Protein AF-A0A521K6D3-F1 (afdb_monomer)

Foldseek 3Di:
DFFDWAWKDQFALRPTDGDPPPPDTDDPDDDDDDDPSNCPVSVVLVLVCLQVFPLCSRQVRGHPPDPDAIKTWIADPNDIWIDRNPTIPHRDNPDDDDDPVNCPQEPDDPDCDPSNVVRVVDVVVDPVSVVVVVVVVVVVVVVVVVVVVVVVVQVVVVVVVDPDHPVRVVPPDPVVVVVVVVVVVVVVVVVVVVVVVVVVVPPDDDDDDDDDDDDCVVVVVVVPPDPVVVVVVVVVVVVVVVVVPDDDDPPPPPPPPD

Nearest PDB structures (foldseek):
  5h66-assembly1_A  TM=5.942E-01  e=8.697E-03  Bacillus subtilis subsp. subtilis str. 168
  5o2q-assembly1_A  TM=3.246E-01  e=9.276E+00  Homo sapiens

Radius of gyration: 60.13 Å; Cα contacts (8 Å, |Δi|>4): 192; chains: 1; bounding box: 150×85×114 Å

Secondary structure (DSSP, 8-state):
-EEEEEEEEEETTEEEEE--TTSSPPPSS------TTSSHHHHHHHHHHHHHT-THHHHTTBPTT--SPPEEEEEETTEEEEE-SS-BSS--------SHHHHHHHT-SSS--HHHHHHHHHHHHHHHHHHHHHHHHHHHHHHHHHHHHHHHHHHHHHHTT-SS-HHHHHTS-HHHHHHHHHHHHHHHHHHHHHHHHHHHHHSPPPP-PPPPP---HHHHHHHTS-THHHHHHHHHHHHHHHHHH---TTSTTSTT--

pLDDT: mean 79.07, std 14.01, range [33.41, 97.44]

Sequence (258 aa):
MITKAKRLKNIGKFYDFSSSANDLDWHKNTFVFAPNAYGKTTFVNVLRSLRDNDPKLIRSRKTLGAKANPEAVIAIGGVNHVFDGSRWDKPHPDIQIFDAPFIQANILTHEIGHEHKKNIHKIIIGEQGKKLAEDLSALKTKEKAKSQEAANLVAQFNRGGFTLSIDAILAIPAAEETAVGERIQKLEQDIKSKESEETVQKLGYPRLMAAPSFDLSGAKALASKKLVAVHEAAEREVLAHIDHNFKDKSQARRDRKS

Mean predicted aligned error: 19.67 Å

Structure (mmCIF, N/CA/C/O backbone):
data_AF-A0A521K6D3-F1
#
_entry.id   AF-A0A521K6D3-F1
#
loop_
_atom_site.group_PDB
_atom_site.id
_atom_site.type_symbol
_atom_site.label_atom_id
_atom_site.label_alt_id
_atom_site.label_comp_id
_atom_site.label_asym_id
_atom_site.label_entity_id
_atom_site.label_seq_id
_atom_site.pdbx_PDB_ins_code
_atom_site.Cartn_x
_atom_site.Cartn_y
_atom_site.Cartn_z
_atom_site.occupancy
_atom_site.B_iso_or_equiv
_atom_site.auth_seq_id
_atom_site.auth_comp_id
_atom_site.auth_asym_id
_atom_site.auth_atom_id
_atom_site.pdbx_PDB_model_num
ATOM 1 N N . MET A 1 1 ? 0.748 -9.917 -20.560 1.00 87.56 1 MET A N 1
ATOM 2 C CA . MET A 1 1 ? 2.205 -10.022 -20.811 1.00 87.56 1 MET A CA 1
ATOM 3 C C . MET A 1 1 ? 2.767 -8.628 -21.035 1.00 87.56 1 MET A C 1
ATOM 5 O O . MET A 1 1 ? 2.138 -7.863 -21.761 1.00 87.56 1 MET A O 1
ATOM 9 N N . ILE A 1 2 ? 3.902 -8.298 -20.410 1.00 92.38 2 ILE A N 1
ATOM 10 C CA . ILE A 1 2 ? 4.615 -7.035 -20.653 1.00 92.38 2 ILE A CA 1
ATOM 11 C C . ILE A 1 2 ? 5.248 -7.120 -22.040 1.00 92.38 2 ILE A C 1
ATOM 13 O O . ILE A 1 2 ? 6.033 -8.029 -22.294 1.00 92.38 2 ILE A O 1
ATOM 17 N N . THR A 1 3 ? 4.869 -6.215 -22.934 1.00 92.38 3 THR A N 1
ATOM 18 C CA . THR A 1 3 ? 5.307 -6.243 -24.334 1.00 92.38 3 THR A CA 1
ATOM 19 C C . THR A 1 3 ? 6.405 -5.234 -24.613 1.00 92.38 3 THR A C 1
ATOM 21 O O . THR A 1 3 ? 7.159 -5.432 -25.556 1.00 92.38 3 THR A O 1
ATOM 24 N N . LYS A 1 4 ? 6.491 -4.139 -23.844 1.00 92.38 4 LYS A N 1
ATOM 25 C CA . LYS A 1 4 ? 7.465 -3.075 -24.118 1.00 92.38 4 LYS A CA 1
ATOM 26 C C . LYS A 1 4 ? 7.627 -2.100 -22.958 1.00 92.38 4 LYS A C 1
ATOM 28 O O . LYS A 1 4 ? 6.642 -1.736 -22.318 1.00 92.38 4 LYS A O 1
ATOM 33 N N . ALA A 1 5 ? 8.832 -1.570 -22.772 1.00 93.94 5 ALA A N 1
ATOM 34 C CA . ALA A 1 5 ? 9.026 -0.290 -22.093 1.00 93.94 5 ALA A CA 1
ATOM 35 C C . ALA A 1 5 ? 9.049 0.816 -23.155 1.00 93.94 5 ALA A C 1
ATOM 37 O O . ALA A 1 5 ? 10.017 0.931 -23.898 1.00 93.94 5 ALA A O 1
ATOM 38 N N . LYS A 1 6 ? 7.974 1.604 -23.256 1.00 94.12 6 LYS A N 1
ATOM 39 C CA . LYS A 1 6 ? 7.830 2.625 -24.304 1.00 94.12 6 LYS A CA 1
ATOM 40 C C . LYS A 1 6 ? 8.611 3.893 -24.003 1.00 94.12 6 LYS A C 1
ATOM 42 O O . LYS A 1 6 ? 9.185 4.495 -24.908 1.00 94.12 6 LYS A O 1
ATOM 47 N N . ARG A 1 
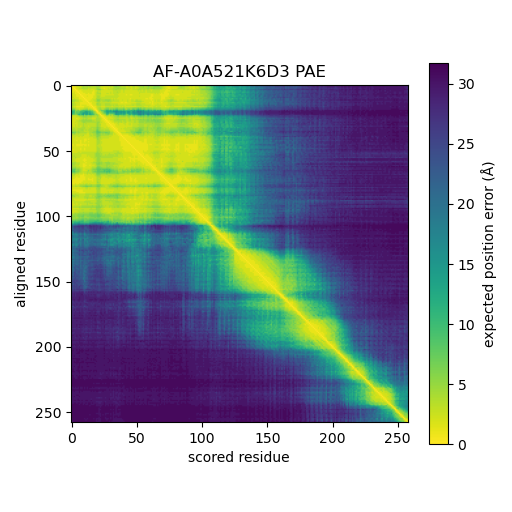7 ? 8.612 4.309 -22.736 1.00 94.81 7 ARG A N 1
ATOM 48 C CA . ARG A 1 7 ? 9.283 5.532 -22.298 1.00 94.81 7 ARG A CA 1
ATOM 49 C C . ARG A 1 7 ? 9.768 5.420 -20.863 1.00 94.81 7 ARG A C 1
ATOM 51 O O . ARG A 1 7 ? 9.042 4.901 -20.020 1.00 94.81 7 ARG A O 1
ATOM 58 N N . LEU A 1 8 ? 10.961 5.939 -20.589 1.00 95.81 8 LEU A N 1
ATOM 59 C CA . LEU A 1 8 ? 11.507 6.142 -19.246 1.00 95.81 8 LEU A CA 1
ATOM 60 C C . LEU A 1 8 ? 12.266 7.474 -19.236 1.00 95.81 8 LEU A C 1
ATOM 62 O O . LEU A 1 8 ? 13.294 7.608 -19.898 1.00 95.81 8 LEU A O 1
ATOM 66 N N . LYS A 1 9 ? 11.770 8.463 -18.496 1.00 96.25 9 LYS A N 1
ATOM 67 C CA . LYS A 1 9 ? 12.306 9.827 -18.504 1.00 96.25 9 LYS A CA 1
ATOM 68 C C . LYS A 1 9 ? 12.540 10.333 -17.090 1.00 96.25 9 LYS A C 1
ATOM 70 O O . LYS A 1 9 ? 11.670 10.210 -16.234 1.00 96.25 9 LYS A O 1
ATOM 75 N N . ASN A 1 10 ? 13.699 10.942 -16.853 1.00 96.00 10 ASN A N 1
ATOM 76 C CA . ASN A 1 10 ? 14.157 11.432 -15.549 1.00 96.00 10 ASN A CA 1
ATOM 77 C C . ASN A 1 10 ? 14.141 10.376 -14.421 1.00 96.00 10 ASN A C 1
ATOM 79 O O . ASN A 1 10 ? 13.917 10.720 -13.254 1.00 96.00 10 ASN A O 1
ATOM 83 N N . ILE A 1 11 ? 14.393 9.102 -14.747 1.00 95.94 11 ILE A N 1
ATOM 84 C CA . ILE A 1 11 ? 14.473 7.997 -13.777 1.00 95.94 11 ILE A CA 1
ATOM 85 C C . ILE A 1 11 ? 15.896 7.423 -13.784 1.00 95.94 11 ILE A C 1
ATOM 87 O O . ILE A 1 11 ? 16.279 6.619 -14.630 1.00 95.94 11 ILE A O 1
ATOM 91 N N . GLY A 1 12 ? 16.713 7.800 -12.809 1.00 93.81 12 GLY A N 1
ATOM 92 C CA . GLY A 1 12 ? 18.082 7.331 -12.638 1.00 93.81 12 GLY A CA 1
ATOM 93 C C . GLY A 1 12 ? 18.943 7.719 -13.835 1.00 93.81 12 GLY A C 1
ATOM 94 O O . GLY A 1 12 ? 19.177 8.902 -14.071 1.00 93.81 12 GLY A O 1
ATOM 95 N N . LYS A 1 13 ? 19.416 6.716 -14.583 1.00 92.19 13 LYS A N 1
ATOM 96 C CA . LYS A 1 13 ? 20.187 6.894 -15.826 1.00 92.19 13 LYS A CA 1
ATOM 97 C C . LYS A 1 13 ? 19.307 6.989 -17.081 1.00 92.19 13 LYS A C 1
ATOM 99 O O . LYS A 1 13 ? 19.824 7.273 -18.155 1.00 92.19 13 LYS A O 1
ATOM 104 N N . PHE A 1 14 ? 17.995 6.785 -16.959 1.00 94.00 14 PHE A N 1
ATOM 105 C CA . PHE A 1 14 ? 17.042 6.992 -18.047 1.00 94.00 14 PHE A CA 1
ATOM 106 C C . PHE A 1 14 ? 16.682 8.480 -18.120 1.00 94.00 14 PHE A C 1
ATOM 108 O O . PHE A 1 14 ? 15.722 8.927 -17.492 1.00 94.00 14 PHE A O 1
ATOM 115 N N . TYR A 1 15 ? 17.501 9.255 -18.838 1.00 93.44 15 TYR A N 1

- **Your instructions**: Start at the line above containing "ATOM 40 C C" and stop at the line containing "ATOM 84 C CA": print those lines and everything between them exactly, but not the pictures.

- **Reply to the task**:
ATOM 40 C C . LYS A 1 6 ? 8.611 3.893 -24.003 1.00 94.12 6 LYS A C 1
ATOM 42 O O . LYS A 1 6 ? 9.185 4.495 -24.908 1.00 94.12 6 LYS A O 1
ATOM 47 N N . ARG A 1 
7 ? 8.612 4.309 -22.736 1.00 94.81 7 ARG A N 1
ATOM 48 C CA . ARG A 1 7 ? 9.283 5.532 -22.298 1.00 94.81 7 ARG A CA 1
ATOM 49 C C . ARG A 1 7 ? 9.768 5.420 -20.863 1.00 94.81 7 ARG A C 1
ATOM 51 O O . ARG A 1 7 ? 9.042 4.901 -20.020 1.00 94.81 7 ARG A O 1
ATOM 58 N N . LEU A 1 8 ? 10.961 5.939 -20.589 1.00 95.81 8 LEU A N 1
ATOM 59 C CA . LEU A 1 8 ? 11.507 6.142 -19.246 1.00 95.81 8 LEU A CA 1
ATOM 60 C C . LEU A 1 8 ? 12.266 7.474 -19.236 1.00 95.81 8 LEU A C 1
ATOM 62 O O . LEU A 1 8 ? 13.294 7.608 -19.898 1.00 95.81 8 LEU A O 1
ATOM 66 N N . LYS A 1 9 ? 11.770 8.463 -18.496 1.00 96.25 9 LYS A N 1
ATOM 67 C CA . LYS A 1 9 ? 12.306 9.827 -18.504 1.00 96.25 9 LYS A CA 1
ATOM 68 C C . LYS A 1 9 ? 12.540 10.333 -17.090 1.00 96.25 9 LYS A C 1
ATOM 70 O O . LYS A 1 9 ? 11.670 10.210 -16.234 1.00 96.25 9 LYS A O 1
ATOM 75 N N . ASN A 1 10 ? 13.699 10.942 -16.853 1.00 96.00 10 ASN A N 1
ATOM 76 C CA . ASN A 1 10 ? 14.157 11.432 -15.549 1.00 96.00 10 ASN A CA 1
ATOM 77 C C . ASN A 1 10 ? 14.141 10.376 -14.421 1.00 96.00 10 ASN A C 1
ATOM 79 O O . ASN A 1 10 ? 13.917 10.720 -13.254 1.00 96.00 10 ASN A O 1
ATOM 83 N N . ILE A 1 11 ? 14.393 9.102 -14.747 1.00 95.94 11 ILE A N 1
ATOM 84 C CA . ILE A 1 11 ? 14.473 7.997 -13.777 1.00 95.94 11 ILE A CA 1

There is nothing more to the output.